Friday 23 September 2011

Life is worth exploring

No don't get up.  Stay seated.  This is your office after all, and may I say what an interesting office it is?  I may?  Oh thank-you.  I particularly like the claw marks on the legs of your desk, do you perhaps have an ill-trained cat?  An ill-trained secretary?  I see.  I see.
Who am I?  I'm Buddy, of course, your existentialist guide to the solipsism of inner-things.  I'm completely qualia-qualified and I know things about your id that would make your super-ego blush.  I'm also being paid for by your Company, who feel that you could use a life-coach.  At least in part because, it says here, that you leave the office so infrequently that there are suspicions that you're living here.

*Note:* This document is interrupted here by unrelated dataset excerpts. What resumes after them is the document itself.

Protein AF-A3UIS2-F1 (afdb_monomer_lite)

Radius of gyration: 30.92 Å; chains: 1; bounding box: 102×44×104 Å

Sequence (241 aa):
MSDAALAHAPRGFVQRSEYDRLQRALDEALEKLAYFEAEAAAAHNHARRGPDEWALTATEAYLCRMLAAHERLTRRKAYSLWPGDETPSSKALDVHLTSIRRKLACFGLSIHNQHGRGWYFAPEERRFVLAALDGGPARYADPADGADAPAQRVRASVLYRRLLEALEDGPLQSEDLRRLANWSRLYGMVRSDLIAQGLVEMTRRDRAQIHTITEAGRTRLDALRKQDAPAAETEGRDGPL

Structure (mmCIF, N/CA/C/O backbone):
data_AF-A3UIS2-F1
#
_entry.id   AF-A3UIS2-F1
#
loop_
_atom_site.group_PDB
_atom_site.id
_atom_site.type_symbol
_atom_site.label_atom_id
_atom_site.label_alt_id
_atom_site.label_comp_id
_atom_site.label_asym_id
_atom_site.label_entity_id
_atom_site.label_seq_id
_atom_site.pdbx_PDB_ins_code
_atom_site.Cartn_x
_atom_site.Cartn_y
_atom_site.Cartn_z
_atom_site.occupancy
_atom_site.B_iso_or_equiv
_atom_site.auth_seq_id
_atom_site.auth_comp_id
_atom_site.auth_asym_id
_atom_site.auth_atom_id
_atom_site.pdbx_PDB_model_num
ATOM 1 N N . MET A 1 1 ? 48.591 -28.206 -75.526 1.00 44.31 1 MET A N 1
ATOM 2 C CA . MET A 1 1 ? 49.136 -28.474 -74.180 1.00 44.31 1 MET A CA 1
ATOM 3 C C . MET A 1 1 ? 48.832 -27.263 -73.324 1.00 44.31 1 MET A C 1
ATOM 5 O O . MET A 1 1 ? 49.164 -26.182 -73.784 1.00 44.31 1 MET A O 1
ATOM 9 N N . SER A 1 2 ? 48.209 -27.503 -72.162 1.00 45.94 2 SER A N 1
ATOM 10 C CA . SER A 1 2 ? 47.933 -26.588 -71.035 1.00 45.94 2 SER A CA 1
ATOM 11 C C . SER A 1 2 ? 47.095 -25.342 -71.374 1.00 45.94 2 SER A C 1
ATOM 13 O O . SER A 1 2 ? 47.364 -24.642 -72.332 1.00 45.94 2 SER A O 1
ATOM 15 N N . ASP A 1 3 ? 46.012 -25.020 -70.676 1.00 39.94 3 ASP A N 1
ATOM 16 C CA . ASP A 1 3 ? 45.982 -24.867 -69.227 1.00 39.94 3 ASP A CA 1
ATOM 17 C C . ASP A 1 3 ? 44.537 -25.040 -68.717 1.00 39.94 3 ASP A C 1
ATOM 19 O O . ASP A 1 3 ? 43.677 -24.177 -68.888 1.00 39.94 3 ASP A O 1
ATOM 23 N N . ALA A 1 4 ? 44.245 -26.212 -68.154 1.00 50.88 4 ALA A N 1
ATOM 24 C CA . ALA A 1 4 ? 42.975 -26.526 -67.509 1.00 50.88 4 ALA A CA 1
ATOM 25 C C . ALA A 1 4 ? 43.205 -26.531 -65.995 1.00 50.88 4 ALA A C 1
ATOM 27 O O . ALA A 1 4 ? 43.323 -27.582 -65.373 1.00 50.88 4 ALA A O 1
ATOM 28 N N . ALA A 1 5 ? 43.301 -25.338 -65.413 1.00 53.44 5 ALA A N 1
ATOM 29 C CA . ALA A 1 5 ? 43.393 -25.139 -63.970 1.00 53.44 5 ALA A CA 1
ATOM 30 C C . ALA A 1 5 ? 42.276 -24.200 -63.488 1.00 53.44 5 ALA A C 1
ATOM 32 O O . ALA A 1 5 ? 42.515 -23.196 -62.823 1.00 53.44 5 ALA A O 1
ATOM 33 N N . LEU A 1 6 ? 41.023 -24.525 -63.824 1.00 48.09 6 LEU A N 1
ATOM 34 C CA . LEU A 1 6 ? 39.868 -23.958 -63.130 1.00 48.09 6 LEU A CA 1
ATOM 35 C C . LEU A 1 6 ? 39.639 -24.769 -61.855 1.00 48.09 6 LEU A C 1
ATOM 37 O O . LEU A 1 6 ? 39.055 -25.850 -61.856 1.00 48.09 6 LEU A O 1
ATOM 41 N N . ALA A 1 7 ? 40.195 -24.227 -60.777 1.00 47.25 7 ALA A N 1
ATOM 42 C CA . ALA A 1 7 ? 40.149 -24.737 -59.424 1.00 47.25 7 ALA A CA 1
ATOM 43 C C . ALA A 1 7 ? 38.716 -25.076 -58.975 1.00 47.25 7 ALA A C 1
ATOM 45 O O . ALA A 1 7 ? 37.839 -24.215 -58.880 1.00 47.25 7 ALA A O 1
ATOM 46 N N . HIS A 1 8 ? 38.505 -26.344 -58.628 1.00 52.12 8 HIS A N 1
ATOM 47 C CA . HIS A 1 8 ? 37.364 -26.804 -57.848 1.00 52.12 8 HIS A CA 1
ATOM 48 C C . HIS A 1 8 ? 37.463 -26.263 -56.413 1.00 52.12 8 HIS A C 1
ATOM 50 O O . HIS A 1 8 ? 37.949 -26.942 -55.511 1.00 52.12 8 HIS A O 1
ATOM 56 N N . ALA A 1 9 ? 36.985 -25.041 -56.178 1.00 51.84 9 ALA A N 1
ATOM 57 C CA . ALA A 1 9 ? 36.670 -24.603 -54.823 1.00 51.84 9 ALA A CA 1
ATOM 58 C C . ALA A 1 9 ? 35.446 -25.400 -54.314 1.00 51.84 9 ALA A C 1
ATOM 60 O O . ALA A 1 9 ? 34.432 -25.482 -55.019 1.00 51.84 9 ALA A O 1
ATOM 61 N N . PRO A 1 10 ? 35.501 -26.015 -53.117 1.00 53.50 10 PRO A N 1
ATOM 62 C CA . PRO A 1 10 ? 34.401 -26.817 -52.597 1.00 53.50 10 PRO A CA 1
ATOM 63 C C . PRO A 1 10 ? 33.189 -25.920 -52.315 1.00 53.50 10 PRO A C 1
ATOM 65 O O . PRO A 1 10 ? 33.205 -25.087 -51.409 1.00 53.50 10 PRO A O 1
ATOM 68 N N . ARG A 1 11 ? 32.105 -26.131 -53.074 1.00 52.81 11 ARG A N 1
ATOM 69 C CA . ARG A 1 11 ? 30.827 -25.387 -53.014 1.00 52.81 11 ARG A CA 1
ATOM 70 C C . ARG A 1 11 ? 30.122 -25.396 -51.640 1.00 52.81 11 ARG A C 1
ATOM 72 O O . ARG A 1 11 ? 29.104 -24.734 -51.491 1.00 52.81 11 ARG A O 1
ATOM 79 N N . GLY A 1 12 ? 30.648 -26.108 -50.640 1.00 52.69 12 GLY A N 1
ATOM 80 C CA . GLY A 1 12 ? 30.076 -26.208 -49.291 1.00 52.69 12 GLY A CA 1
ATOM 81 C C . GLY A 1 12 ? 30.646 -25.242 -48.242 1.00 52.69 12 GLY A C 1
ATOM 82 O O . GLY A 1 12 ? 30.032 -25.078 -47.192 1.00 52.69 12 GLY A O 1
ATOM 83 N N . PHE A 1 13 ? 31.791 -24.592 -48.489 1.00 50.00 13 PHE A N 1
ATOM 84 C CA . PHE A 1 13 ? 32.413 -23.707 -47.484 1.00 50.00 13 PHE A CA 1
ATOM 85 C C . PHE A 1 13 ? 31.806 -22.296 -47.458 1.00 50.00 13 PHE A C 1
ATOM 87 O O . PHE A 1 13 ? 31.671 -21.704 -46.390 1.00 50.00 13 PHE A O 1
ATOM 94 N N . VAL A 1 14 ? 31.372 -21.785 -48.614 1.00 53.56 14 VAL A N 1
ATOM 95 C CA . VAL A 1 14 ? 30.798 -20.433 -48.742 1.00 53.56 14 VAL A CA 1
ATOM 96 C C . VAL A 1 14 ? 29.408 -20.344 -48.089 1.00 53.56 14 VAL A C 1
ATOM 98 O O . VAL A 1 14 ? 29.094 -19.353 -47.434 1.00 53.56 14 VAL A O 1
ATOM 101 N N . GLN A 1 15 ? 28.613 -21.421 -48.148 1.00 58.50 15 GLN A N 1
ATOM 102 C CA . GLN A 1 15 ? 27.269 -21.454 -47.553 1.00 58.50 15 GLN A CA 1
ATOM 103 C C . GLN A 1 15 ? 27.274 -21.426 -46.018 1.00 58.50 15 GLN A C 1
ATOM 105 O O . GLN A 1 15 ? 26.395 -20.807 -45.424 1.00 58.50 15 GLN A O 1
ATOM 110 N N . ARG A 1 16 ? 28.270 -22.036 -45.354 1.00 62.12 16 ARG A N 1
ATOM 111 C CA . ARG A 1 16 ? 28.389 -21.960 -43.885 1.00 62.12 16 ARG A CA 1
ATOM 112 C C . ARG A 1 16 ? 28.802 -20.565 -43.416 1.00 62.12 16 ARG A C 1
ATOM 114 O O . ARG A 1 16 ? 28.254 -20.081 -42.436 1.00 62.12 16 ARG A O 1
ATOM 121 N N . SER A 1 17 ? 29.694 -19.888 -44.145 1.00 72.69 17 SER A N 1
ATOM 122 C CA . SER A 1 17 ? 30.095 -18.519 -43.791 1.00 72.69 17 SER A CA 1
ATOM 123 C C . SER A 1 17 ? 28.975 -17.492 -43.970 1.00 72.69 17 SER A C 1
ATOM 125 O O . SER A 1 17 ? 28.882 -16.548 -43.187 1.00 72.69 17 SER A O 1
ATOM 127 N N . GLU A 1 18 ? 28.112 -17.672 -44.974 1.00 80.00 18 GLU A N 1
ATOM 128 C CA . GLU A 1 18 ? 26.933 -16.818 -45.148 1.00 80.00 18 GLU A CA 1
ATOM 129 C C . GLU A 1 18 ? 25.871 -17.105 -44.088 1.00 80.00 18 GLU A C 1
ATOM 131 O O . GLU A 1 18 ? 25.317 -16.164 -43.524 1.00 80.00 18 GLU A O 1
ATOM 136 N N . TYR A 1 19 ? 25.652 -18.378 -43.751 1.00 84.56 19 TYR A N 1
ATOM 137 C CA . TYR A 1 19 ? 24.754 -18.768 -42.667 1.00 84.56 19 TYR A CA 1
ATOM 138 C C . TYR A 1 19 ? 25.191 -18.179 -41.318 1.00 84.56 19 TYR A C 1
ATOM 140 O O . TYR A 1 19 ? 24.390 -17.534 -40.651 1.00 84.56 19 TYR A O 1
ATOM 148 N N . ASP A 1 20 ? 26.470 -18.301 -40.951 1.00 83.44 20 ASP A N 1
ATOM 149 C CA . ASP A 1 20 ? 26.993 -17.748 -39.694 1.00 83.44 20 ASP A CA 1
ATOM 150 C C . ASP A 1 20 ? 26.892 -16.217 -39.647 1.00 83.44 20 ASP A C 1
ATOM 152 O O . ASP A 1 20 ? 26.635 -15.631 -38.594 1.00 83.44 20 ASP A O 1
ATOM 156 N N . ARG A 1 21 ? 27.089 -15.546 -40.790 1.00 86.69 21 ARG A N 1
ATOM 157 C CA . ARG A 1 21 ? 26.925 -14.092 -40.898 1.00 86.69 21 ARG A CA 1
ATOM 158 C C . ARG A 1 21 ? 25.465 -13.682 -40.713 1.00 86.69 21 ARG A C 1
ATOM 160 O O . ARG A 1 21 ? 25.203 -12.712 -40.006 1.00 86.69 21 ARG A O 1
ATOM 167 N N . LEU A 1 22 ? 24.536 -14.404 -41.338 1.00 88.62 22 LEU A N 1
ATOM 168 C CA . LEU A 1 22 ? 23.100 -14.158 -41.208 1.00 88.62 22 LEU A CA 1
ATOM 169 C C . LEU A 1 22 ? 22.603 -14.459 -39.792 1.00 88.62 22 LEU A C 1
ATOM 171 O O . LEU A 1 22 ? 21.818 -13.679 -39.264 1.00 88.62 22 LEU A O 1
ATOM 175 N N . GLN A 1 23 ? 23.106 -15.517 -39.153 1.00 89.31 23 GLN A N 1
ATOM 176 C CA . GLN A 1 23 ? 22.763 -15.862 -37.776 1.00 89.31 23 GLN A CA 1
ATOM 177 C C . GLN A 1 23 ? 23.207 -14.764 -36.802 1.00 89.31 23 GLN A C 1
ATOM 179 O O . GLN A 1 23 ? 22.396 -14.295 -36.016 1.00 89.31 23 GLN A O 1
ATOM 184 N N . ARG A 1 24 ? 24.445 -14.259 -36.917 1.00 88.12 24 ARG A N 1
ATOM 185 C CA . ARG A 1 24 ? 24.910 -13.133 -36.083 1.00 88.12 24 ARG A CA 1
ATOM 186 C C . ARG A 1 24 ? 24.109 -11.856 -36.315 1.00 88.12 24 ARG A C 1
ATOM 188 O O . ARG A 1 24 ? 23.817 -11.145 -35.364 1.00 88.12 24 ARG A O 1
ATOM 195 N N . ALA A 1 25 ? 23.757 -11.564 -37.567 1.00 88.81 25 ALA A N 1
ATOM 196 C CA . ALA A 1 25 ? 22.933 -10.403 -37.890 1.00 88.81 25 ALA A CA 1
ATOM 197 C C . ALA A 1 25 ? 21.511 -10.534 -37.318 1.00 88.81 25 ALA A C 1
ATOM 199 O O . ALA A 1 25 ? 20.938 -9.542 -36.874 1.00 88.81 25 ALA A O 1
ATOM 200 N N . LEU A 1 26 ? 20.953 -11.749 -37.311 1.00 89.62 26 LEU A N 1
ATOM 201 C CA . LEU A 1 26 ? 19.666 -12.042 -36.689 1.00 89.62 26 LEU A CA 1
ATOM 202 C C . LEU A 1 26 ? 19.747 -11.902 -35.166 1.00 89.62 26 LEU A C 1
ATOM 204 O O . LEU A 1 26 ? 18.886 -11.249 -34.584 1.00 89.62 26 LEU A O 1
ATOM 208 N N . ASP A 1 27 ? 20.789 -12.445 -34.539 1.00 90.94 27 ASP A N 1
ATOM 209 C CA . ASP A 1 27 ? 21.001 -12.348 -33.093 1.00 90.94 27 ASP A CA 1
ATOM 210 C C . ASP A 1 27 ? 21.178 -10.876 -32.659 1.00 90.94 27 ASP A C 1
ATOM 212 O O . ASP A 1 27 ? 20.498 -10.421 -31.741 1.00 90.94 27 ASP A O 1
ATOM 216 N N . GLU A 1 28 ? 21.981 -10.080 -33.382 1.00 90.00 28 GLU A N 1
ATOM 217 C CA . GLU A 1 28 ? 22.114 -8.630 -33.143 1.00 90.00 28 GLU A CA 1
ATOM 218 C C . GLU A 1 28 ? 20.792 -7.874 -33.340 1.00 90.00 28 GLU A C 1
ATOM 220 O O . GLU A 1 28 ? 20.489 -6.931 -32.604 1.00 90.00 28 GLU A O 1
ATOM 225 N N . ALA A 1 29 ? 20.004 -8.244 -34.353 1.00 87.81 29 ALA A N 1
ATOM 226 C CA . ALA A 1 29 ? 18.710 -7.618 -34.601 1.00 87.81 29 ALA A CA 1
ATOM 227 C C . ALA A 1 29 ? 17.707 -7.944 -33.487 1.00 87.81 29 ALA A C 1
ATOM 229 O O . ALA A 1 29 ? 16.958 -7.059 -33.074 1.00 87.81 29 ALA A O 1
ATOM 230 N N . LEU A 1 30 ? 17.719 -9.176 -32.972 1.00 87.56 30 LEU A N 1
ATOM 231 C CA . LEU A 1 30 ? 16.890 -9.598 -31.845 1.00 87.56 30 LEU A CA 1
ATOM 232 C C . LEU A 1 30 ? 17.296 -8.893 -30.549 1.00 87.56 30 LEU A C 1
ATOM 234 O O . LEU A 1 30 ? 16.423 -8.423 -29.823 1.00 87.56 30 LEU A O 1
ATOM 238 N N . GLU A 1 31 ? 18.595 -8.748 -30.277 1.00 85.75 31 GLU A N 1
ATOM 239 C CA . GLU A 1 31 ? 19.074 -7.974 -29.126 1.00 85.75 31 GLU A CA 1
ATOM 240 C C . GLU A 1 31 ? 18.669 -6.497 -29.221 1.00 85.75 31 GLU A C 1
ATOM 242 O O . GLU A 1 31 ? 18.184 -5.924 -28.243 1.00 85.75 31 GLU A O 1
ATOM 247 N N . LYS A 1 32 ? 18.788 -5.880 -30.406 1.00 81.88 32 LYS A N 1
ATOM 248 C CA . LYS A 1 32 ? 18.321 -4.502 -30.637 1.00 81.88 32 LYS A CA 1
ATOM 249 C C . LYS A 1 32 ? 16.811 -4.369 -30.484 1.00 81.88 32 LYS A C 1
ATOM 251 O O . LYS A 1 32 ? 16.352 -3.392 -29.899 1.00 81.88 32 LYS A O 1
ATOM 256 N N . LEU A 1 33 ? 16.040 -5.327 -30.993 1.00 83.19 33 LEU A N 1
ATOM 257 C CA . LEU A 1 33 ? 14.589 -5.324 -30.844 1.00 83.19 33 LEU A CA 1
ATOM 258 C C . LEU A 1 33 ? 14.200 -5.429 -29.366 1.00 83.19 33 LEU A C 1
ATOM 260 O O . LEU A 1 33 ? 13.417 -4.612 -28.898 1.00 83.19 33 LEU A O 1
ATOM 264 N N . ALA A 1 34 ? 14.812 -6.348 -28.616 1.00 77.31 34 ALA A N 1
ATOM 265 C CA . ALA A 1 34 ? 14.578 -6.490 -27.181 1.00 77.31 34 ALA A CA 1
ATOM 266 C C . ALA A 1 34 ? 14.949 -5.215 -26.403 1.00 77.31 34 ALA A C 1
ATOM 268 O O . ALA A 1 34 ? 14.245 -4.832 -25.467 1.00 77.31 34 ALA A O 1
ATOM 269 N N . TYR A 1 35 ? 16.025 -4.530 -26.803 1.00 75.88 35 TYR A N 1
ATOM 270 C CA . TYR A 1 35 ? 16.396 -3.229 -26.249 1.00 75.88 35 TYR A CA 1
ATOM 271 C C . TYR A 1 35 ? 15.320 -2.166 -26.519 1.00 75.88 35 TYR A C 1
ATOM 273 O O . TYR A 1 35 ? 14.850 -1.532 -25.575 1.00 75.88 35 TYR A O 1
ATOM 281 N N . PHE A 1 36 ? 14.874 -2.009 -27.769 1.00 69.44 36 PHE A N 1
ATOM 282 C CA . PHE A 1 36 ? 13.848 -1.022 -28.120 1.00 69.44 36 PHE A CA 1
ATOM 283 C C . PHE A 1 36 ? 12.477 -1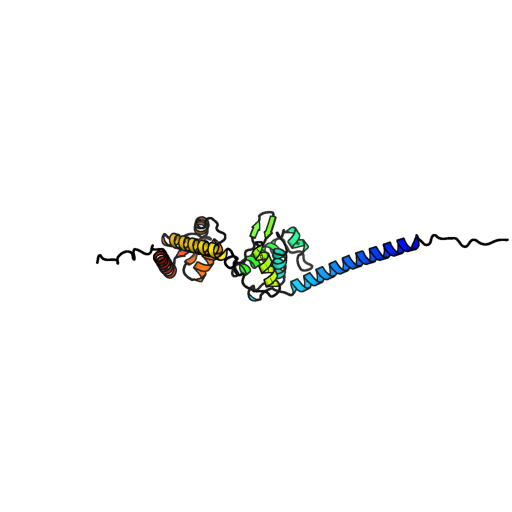.346 -27.525 1.00 69.44 36 PHE A C 1
ATOM 285 O O . PHE A 1 36 ? 11.754 -0.435 -27.136 1.00 69.44 36 PHE A O 1
ATOM 292 N N . GLU A 1 37 ? 12.111 -2.620 -27.401 1.00 73.44 37 GLU A N 1
ATOM 293 C CA . GLU A 1 37 ? 10.893 -3.037 -26.703 1.00 73.44 37 GLU A CA 1
ATOM 294 C C . GLU A 1 37 ? 10.972 -2.716 -25.208 1.00 73.44 37 GLU A C 1
ATOM 296 O O . GLU A 1 37 ? 10.003 -2.213 -24.638 1.00 73.44 37 GLU A O 1
ATOM 301 N N . ALA A 1 38 ? 12.126 -2.939 -24.571 1.00 63.16 38 ALA A N 1
ATOM 302 C CA . ALA A 1 38 ? 12.346 -2.564 -23.177 1.00 63.16 38 ALA A CA 1
ATOM 303 C C . ALA A 1 38 ? 12.315 -1.039 -22.979 1.00 63.16 38 ALA A C 1
ATOM 305 O O . ALA A 1 38 ? 11.737 -0.560 -22.002 1.00 63.16 38 ALA A O 1
ATOM 306 N N . GLU A 1 39 ? 12.884 -0.276 -23.912 1.00 63.38 39 GLU A N 1
ATOM 307 C CA . GLU A 1 39 ? 12.883 1.188 -23.907 1.00 63.38 39 GLU A CA 1
ATOM 308 C C . GLU A 1 39 ? 11.476 1.757 -24.151 1.00 63.38 39 GLU A C 1
ATOM 310 O O . GLU A 1 39 ? 11.004 2.601 -23.388 1.00 63.38 39 GLU A O 1
ATOM 315 N N . ALA A 1 40 ? 10.748 1.237 -25.142 1.00 64.12 40 ALA A N 1
ATOM 316 C CA . ALA A 1 40 ? 9.364 1.607 -25.422 1.00 64.12 40 ALA A CA 1
ATOM 317 C C . ALA A 1 40 ? 8.436 1.234 -24.260 1.00 64.12 40 ALA A C 1
ATOM 319 O O . ALA A 1 40 ? 7.581 2.032 -23.872 1.00 64.12 40 ALA A O 1
ATOM 320 N N . ALA A 1 41 ? 8.632 0.065 -23.643 1.00 63.25 41 ALA A N 1
ATOM 321 C CA . ALA A 1 41 ? 7.927 -0.317 -22.428 1.00 63.25 41 ALA A CA 1
ATOM 322 C C . ALA A 1 41 ? 8.273 0.626 -21.268 1.00 63.25 41 ALA A C 1
ATOM 324 O O . ALA A 1 41 ? 7.375 1.038 -20.539 1.00 63.25 41 ALA A O 1
ATOM 325 N N . ALA A 1 42 ? 9.537 1.021 -21.094 1.00 56.91 42 ALA A N 1
ATOM 326 C CA . ALA A 1 42 ? 9.939 1.979 -20.065 1.00 56.91 42 ALA A CA 1
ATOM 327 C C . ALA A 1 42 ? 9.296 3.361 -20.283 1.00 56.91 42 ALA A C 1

What?  I believe that your company policy is to fumigate the building if that's found to be true.  No, it probably wouldn't be very good to be caught in here while that was happening.  No, I'm pretty certain all the windows are sealed, in order to protect the air-conditioning.  Well yes, it is a good job you don't live here then, isn't it?
But still, your swipe card record says you came in two weeks ago at 11am and haven't left since.  Are you not aware that life is worth exploring?
Life is very much like an African safari.  It seems initially that a good one is something that only happens to other people, generally people rich enough to be able to go to Africa and take such a safari, while you are left with the urban version where you see a fox, two badgers and a squirrel while being mugged by a thirteen year old who's trying to get more credit for their stolen pay-as-you-go mobile phone to call phone-sex numbers while their mother is getting blind-drunk in the living room and their father is screaming imprecations at the greyhounds down at the track.  But it's simply not true, everyone is on an African safari if only they'd explore life a little further.  The Big Five are out there, waiting to meet you, if only you turn the right corner at the right time.
Who?  No, the Big Five are the five large game that they have in Africa: Elephants, Rhinos, etc.  No, not ostriches, who told you that?  Well I wouldn't trust National Geographic if you got to it via Wikipedia.
Consider this: just three days ago I was on the high street out there and I decided that I could take the back roads rather than the main road.  There was no real reason to do this, it would almost certainly take longer, and the shop I intended to get to was actually located on the high road, but I wanted to take the opportunity to explore life a little, so I turned right at the roadworks instead of walking round, and took a road I'd looked at in passing many times, but had never actually ventured down.
The road went round a corner, and then round another.  It was residential, and the houses hid themselves behind privet hedges and creosoted wooden fences.  Bedroom windows curtained with nets peered cyclopeanically at me – yes, it's a word thank-you – and somewhere in the distance I heard a roar.  No, it was a motorbike starting up, there are no lions roaming the streets here.  Which is a pity, it would certainly help keep crime down in the inner cities.
The road turned again, and I saw an old Ford Cortina rusting at the kerbside like a dead hippo slowly rotting in the shallows of a river.  A little further on the road branched and again I took the side road, hoping to find somewhere else I'd not seen before.  I took a chance that it might be a dead-end, one of life's little cul-de-sacs where you can pause for a moment, breathe deep, then turn around and carry on your way.
What are you doing?  No, breathe deep was a metaphor.  I don't think the air tastes funny.  Now, where was I?
Oh yes, I took the side road, and after a short distance it was partially blocked by those little metal limbo gates they put everywhere to try and kill unsuspecting cyclists.  I jinked left and right, sashaying my hips in a way that would make a salsa dancer weep, and came back out onto the high road, just above the shop I wanted to visit.
I was delighted that I'd explored life and seen the hippo... I mean, car.  I was pleased to see that people lived beyond the high road, that there was a life out there that, with a balaclava, a knife and something to break windows, I could be part of.  As could you.
You've gone a very funny colour you know.  Hello?  Hello?
Huh.  I think they've started fumigating the office already, I was sure that wasn't due until seven.  Oh drat, I'd better leave then.  Are you coming?  No?  Oh well, suit yourself.